This is a diagram of the eye that is shown in cross section (so you are seeing the eye from front to back) with the eye looking to the left. It has the pupil (a small black circle in the centre of the eye that is an that lets light in, the iris (the coloured part of your eye that forms a ring around the pupil) and the retina (this is a layer at the back of the eye that can change the lighjt into a message for the brain to tell it what is there).

The pupil gets bigger when it needs to let more light into the eye, for example when it’s dark. It gets smaller when your eye needs less light, for example in bright sunshine. To see this work, get a friend to cover their eyes for 30 seconds, then open them and look directly at you. When they do, you’ll see their pupils get smaller as they adjust to let in less light. It doesn’t take long though, so you’ll have to be quick!

Once light has gone through the pupil, it is focused to give a sharper picture, first by the cornea, then more precisely by the lens. It then reaches the part of the eye at the back called the retina. The retina then changes this light into a message that it sends down the optic nerve to the brain.

Color

Have you ever wondered how we see in colour? Most of you take colour for granted, but none of the Pups, a lot of other animals and even some humans, can't see in colour the way most of you can.

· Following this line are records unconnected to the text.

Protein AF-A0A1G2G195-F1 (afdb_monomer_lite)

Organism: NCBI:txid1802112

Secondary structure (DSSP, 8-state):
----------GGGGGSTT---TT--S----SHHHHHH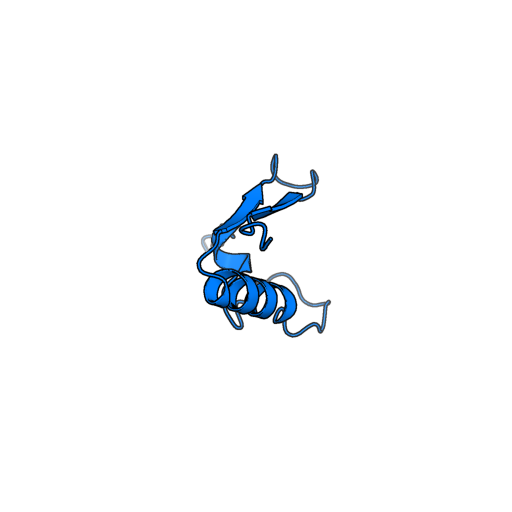HHHHHHTT-EEEEE--STTS--EEEEE-PPP-

Sequence (69 aa):
MLGRRHFEFSITDLYQQFRRDPTMTKNQGTRLVLYISKEIVFAHHDEIWAESEGPGKGSSFFVRLKKTR

Foldseek 3Di:
DDDDPPPPDDQVNLLDQQDDDPPDDDDPDSSCPNVVVVVVLVVQVWDKGKDAPDPPGDIDIDTDHDDDD

InterPro domains:
  IPR003594 Histidine kinase/HSP90-like ATPase domain [PF02518] (14-68)
  IPR036890 Histidine kinase/HSP90-like ATPase superfamily [G3DSA:3.30.565.10] (7-68)
  IPR036890 Histidine kinase/HSP90-like ATPase superfamily [SSF55874] (18-65)

Radius of gyration: 15.17 Å; chains: 1; bounding box: 26×26×62 Å

pLDDT: mean 70.63, std 18.06, range [32.94, 90.12]

Structure (mmCIF, N/CA/C/O backbone):
data_AF-A0A1G2G195-F1
#
_entry.id   AF-A0A1G2G195-F1
#
loop_
_atom_site.group_PDB
_atom_site.id
_atom_site.type_symbol
_atom_site.label_atom_id
_atom_site.label_alt_id
_atom_site.label_comp_id
_atom_site.label_asym_id
_atom_site.label_entity_id
_atom_site.label_seq_id
_atom_site.pdbx_PDB_ins_code
_atom_site.Cartn_x
_atom_site.Cartn_y
_atom_site.Cartn_z
_atom_site.occupancy
_atom_site.B_iso_or_equiv
_atom_site.auth_seq_id
_atom_site.auth_comp_id
_atom_site.auth_asym_id
_atom_site.auth_atom_id
_atom_site.pdbx_PDB_model_num
ATOM 1 N N . MET A 1 1 ? 1.791 -1.483 -40.057 1.00 34.41 1 MET A N 1
ATOM 2 C CA . MET A 1 1 ? 2.293 -0.629 -38.958 1.00 34.41 1 MET A CA 1
ATOM 3 C C . MET A 1 1 ? 1.611 -1.081 -37.673 1.00 34.41 1 MET A C 1
ATOM 5 O O . MET A 1 1 ? 0.423 -0.841 -37.519 1.00 34.41 1 MET A O 1
ATOM 9 N N . LEU A 1 2 ? 2.298 -1.854 -36.825 1.00 34.06 2 LEU A N 1
ATOM 10 C CA . LEU A 1 2 ? 1.701 -2.438 -35.620 1.00 34.06 2 LEU A CA 1
ATOM 11 C C . LEU A 1 2 ? 1.858 -1.440 -34.463 1.00 34.06 2 LEU A C 1
ATOM 13 O O . LEU A 1 2 ? 2.975 -1.188 -34.011 1.00 34.06 2 LEU A O 1
ATOM 17 N N . GLY A 1 3 ? 0.750 -0.830 -34.039 1.00 32.94 3 GLY A N 1
ATOM 18 C CA . GLY A 1 3 ? 0.722 0.107 -32.919 1.00 32.94 3 GLY A CA 1
ATOM 19 C C . GLY A 1 3 ? 1.230 -0.567 -31.647 1.00 32.94 3 GLY A C 1
ATOM 20 O O . GLY A 1 3 ? 0.675 -1.573 -31.200 1.00 32.94 3 GLY A O 1
ATOM 21 N N . ARG A 1 4 ? 2.309 -0.027 -31.075 1.00 35.28 4 ARG A N 1
ATOM 22 C CA . ARG A 1 4 ? 2.801 -0.422 -29.754 1.00 35.28 4 ARG A CA 1
ATOM 23 C C . ARG A 1 4 ? 1.706 -0.086 -28.744 1.00 35.28 4 ARG A C 1
ATOM 25 O O . ARG A 1 4 ? 1.493 1.080 -28.433 1.00 35.28 4 ARG A O 1
ATOM 32 N N . ARG A 1 5 ? 0.988 -1.103 -28.264 1.00 33.34 5 ARG A N 1
ATOM 33 C CA . ARG A 1 5 ? 0.073 -0.966 -27.127 1.00 33.34 5 ARG A CA 1
ATOM 34 C C . ARG A 1 5 ? 0.924 -0.682 -25.892 1.00 33.34 5 ARG A C 1
ATOM 36 O O . ARG A 1 5 ? 1.462 -1.608 -25.294 1.00 33.34 5 ARG A O 1
ATOM 43 N N . HIS A 1 6 ? 1.101 0.595 -25.569 1.00 37.75 6 HIS A N 1
ATOM 44 C CA . HIS A 1 6 ? 1.537 1.006 -24.242 1.00 37.75 6 HIS A CA 1
ATOM 45 C C . HIS A 1 6 ? 0.420 0.603 -23.277 1.00 37.75 6 HIS A C 1
ATOM 47 O O . HIS A 1 6 ? -0.658 1.190 -23.290 1.00 37.75 6 HIS A O 1
ATOM 53 N N . PHE A 1 7 ? 0.644 -0.460 -22.508 1.00 40.81 7 PHE A N 1
ATOM 54 C CA . PHE A 1 7 ? -0.173 -0.745 -21.338 1.00 40.81 7 PHE A CA 1
ATOM 55 C C . PHE A 1 7 ? 0.316 0.199 -20.243 1.00 40.81 7 PHE A C 1
ATOM 57 O O . PHE A 1 7 ? 1.389 -0.001 -19.681 1.00 40.81 7 PHE A O 1
ATOM 64 N N . GLU A 1 8 ? -0.420 1.280 -20.016 1.00 45.38 8 GLU A N 1
ATOM 65 C CA . GLU A 1 8 ? -0.174 2.173 -18.891 1.00 45.38 8 GLU A CA 1
ATOM 66 C C . GLU A 1 8 ? -0.620 1.442 -17.622 1.00 45.38 8 GLU A C 1
ATOM 68 O O . GLU A 1 8 ? -1.803 1.176 -17.421 1.00 45.38 8 GLU A O 1
ATOM 73 N N . PHE A 1 9 ? 0.349 0.993 -16.828 1.00 49.41 9 PHE A N 1
ATOM 74 C CA . PHE A 1 9 ? 0.091 0.275 -15.589 1.00 49.41 9 PHE A CA 1
ATOM 75 C C . PHE A 1 9 ? -0.144 1.295 -14.473 1.00 49.41 9 PHE A C 1
ATOM 77 O O . PHE A 1 9 ? 0.782 2.012 -14.087 1.00 49.41 9 PHE A O 1
ATOM 84 N N . SER A 1 10 ? -1.375 1.376 -13.965 1.00 59.84 10 SER A N 1
ATOM 85 C CA . SER A 1 10 ? -1.702 2.287 -12.870 1.00 59.84 10 SER A CA 1
ATOM 86 C C . SER A 1 10 ? -1.339 1.665 -11.524 1.00 59.84 10 SER A C 1
ATOM 88 O O . SER A 1 10 ? -1.476 0.461 -11.310 1.00 59.84 10 SER A O 1
ATOM 90 N N . ILE A 1 11 ? -0.949 2.499 -10.560 1.00 60.44 11 ILE A N 1
ATOM 91 C CA . ILE A 1 11 ? -0.758 2.093 -9.160 1.00 60.44 11 ILE A CA 1
ATOM 92 C C . ILE A 1 11 ? -2.014 1.401 -8.605 1.00 60.44 11 ILE A C 1
ATOM 94 O O . ILE A 1 11 ? -1.916 0.491 -7.783 1.00 60.44 11 ILE A O 1
ATOM 98 N N . THR A 1 12 ? -3.201 1.768 -9.085 1.00 62.75 12 THR A N 1
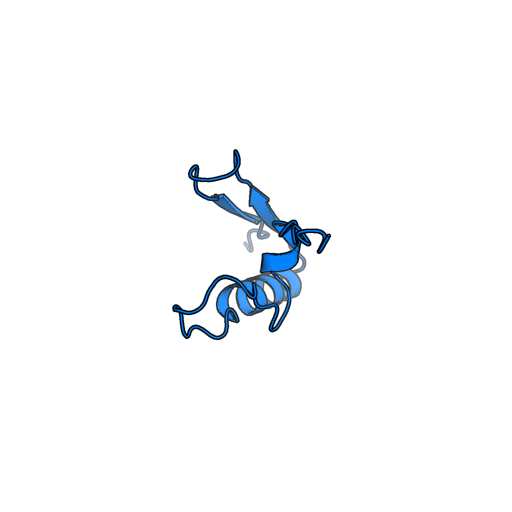ATOM 99 C CA . THR A 1 12 ? -4.460 1.126 -8.688 1.00 62.75 12 THR A CA 1
ATOM 100 C C . THR A 1 12 ? -4.530 -0.343 -9.121 1.00 62.75 12 THR A C 1
ATOM 102 O O . THR A 1 12 ? -5.125 -1.168 -8.424 1.00 62.75 12 THR A O 1
ATOM 105 N N . ASP A 1 13 ? -3.887 -0.702 -10.234 1.00 68.12 13 ASP A N 1
ATOM 106 C CA . ASP A 1 13 ? -3.874 -2.071 -10.756 1.00 68.12 13 ASP A CA 1
ATOM 107 C C . ASP A 1 13 ? -2.981 -3.012 -9.937 1.00 68.12 13 ASP A C 1
ATOM 109 O O . ASP A 1 13 ? -3.145 -4.231 -10.015 1.00 68.12 13 ASP A O 1
ATOM 113 N N . LEU A 1 14 ? -2.092 -2.469 -9.093 1.00 68.75 14 LEU A N 1
ATOM 114 C CA . LEU A 1 14 ? -1.239 -3.250 -8.192 1.00 68.75 14 LEU A CA 1
ATOM 115 C C . LEU A 1 14 ? -2.043 -4.090 -7.186 1.00 68.75 14 LEU A C 1
ATOM 117 O O . LEU A 1 14 ? -1.580 -5.147 -6.761 1.00 68.75 14 LEU A O 1
ATOM 121 N N . TYR A 1 15 ? -3.248 -3.648 -6.825 1.00 63.38 15 TYR A N 1
ATOM 122 C CA . TYR A 1 15 ? -4.093 -4.300 -5.822 1.00 63.38 15 TYR A CA 1
ATOM 123 C C . TYR A 1 15 ? -5.081 -5.321 -6.404 1.00 63.38 15 TYR A C 1
ATOM 125 O O . TYR A 1 15 ? -5.965 -5.792 -5.689 1.00 63.38 15 TYR A O 1
ATOM 133 N N . GLN A 1 16 ? -4.995 -5.638 -7.698 1.00 64.38 16 GLN A N 1
ATOM 134 C CA . GLN A 1 16 ? -5.905 -6.583 -8.345 1.00 64.38 16 GLN A CA 1
ATOM 135 C C . GLN A 1 16 ? -5.334 -8.001 -8.340 1.00 64.38 16 GLN A C 1
ATOM 137 O O . GLN A 1 16 ? -4.153 -8.229 -8.610 1.00 64.38 16 GLN A O 1
ATOM 142 N N . GLN A 1 17 ? -6.201 -8.980 -8.084 1.00 60.50 17 GLN A N 1
ATOM 143 C CA . GLN A 1 17 ? -5.831 -10.387 -8.145 1.00 60.50 17 GLN A CA 1
ATOM 144 C C . GLN A 1 17 ? -5.398 -10.753 -9.579 1.00 60.50 17 GLN A C 1
ATOM 146 O O . GLN A 1 17 ? -6.129 -10.525 -10.541 1.00 60.50 17 GLN A O 1
ATOM 151 N N . PHE A 1 18 ? -4.204 -11.332 -9.723 1.00 57.38 18 PHE A N 1
ATOM 152 C CA . PHE A 1 18 ? -3.696 -11.950 -10.959 1.00 57.38 18 PHE A CA 1
ATOM 153 C C . PHE A 1 18 ? -3.418 -11.049 -12.184 1.00 57.38 18 PHE A C 1
ATOM 155 O O . PHE A 1 18 ? -3.195 -11.580 -13.276 1.00 57.38 18 PHE A O 1
ATOM 162 N N . ARG A 1 19 ? -3.333 -9.717 -12.058 1.00 58.19 19 ARG A N 1
ATOM 163 C CA . ARG A 1 19 ? -2.874 -8.869 -13.180 1.00 58.19 19 ARG A CA 1
ATOM 164 C C . ARG A 1 19 ? -1.375 -9.075 -13.438 1.00 58.19 19 ARG A C 1
ATOM 166 O O . ARG A 1 19 ? -0.536 -8.850 -12.565 1.00 58.19 19 ARG A O 1
ATOM 173 N N . ARG A 1 20 ? -1.036 -9.511 -14.656 1.00 58.47 20 ARG A N 1
ATOM 174 C CA . ARG A 1 20 ? 0.343 -9.676 -15.140 1.00 58.47 20 ARG A CA 1
ATOM 175 C C . ARG A 1 20 ? 0.663 -8.570 -16.137 1.00 58.47 20 ARG A C 1
ATOM 177 O O . ARG A 1 20 ? -0.076 -8.397 -17.101 1.00 58.47 20 ARG A O 1
ATOM 184 N N . ASP A 1 21 ? 1.781 -7.884 -15.938 1.00 59.53 21 ASP A N 1
ATOM 185 C CA . ASP A 1 21 ? 2.400 -7.119 -17.016 1.00 59.53 21 ASP A CA 1
ATOM 186 C C . ASP A 1 21 ? 3.030 -8.123 -18.002 1.00 59.53 21 ASP A C 1
ATOM 188 O O . ASP A 1 21 ? 3.891 -8.911 -17.587 1.00 59.53 21 ASP A O 1
ATOM 192 N N . PRO A 1 22 ? 2.614 -8.148 -19.282 1.00 56.34 22 PRO A N 1
ATOM 193 C CA . PRO A 1 22 ? 3.152 -9.080 -20.271 1.00 56.34 22 PRO A CA 1
ATOM 194 C C . PRO A 1 22 ? 4.653 -8.884 -20.545 1.00 56.34 22 PRO A C 1
ATOM 196 O O . PRO A 1 22 ? 5.281 -9.768 -21.125 1.00 56.34 22 PRO A O 1
ATOM 199 N N . THR A 1 23 ? 5.242 -7.757 -20.134 1.00 58.12 23 THR A N 1
ATOM 200 C CA . THR A 1 23 ? 6.666 -7.445 -20.326 1.00 58.12 23 THR A CA 1
ATOM 201 C C . THR A 1 23 ? 7.569 -7.978 -19.206 1.00 58.12 23 THR A C 1
ATOM 203 O O . THR A 1 23 ? 8.783 -8.082 -19.390 1.00 58.12 23 THR A O 1
ATOM 206 N N . MET A 1 24 ? 7.008 -8.386 -18.060 1.00 55.25 24 MET A N 1
ATOM 207 C CA . MET A 1 24 ? 7.774 -8.870 -16.907 1.00 55.25 24 MET A CA 1
ATOM 208 C C . MET A 1 24 ? 7.863 -10.402 -16.883 1.00 55.25 24 MET A C 1
ATOM 210 O O . MET A 1 24 ? 7.058 -11.086 -16.256 1.00 55.25 24 MET A O 1
ATOM 214 N N . THR A 1 25 ? 8.882 -10.960 -17.536 1.00 54.47 25 THR A N 1
ATOM 215 C CA . THR A 1 25 ? 9.046 -12.416 -17.724 1.00 54.47 25 THR A CA 1
ATOM 216 C C . THR A 1 25 ? 9.773 -13.160 -16.595 1.00 54.47 25 THR A C 1
ATOM 218 O O . THR A 1 25 ? 9.885 -14.381 -16.680 1.00 54.47 25 THR A O 1
ATOM 221 N N . LYS A 1 26 ? 10.262 -12.499 -15.529 1.00 50.62 26 LYS A N 1
ATOM 222 C CA . LYS A 1 26 ? 11.226 -13.148 -14.606 1.00 50.62 26 LYS A CA 1
ATOM 223 C C . LYS A 1 26 ? 10.943 -13.214 -13.103 1.00 50.62 26 LYS A C 1
ATOM 225 O O . LYS A 1 26 ? 11.724 -13.861 -12.418 1.00 50.62 26 LYS A O 1
ATOM 230 N N . ASN A 1 27 ? 9.829 -12.700 -12.578 1.00 47.75 27 ASN A N 1
ATOM 231 C CA . ASN A 1 27 ? 9.563 -12.786 -11.131 1.00 47.75 27 ASN A CA 1
ATOM 232 C C . ASN A 1 27 ? 8.303 -13.616 -10.839 1.00 47.75 27 ASN A C 1
ATOM 234 O O . ASN A 1 27 ? 7.180 -13.123 -10.910 1.00 47.75 27 ASN A O 1
ATOM 238 N N . GLN A 1 28 ? 8.524 -14.891 -10.508 1.00 50.16 28 GLN A N 1
ATOM 239 C CA . GLN A 1 28 ? 7.544 -15.933 -10.161 1.00 50.16 28 GLN A CA 1
ATOM 240 C C . GLN A 1 28 ? 6.940 -15.735 -8.753 1.00 50.16 28 GLN A C 1
ATOM 242 O O . GLN A 1 28 ? 6.901 -16.651 -7.941 1.00 50.16 28 GLN A O 1
ATOM 247 N N . GLY A 1 29 ? 6.489 -14.526 -8.426 1.00 55.88 29 GLY A N 1
ATOM 248 C CA . GLY A 1 29 ? 5.602 -14.305 -7.284 1.00 55.88 29 GLY A CA 1
ATOM 249 C C . GLY A 1 29 ? 4.177 -14.167 -7.801 1.00 55.88 29 GLY A C 1
ATOM 250 O O . GLY A 1 29 ? 3.954 -13.447 -8.771 1.00 55.88 29 GLY A O 1
ATOM 251 N N . THR A 1 30 ? 3.184 -14.779 -7.156 1.00 56.88 30 THR A N 1
ATOM 252 C CA . THR A 1 30 ? 1.759 -14.695 -7.550 1.00 56.88 30 THR A CA 1
ATOM 253 C C . THR A 1 30 ? 1.176 -13.274 -7.484 1.00 56.88 30 THR A C 1
ATOM 255 O O . THR A 1 30 ? -0.013 -13.096 -7.732 1.00 56.88 30 THR A O 1
ATOM 258 N N . ARG A 1 31 ? 1.989 -12.266 -7.118 1.00 62.47 31 ARG A N 1
ATOM 259 C CA . ARG A 1 31 ? 1.604 -10.872 -6.829 1.00 62.47 31 ARG A CA 1
ATOM 260 C C . ARG A 1 31 ? 0.382 -10.778 -5.910 1.00 62.47 31 ARG A C 1
ATOM 262 O O . ARG A 1 31 ? -0.365 -9.812 -5.942 1.00 62.47 31 ARG A O 1
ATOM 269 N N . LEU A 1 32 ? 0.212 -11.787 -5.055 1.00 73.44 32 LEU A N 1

Our ability to see colours depends on the retina - the part at the back of the eye which is a bit like a curved cinema screen. Images that are focused by the cornea and lens land on the retina. The retina has lots of cells in it that are sensitive to light. Some of these are called rods and the others are called cones.

The rods are arranged around the edge of the retina and are sensitive to dim light. Next time you’re outside at night (and it’s not cloudy!), notice how some stars seem to disappear when you look directly at them, but reappear when you look slightly to one side. This is because their dim light can only be picked up by the rods in your eye, which aren’t right in the centre of your retina.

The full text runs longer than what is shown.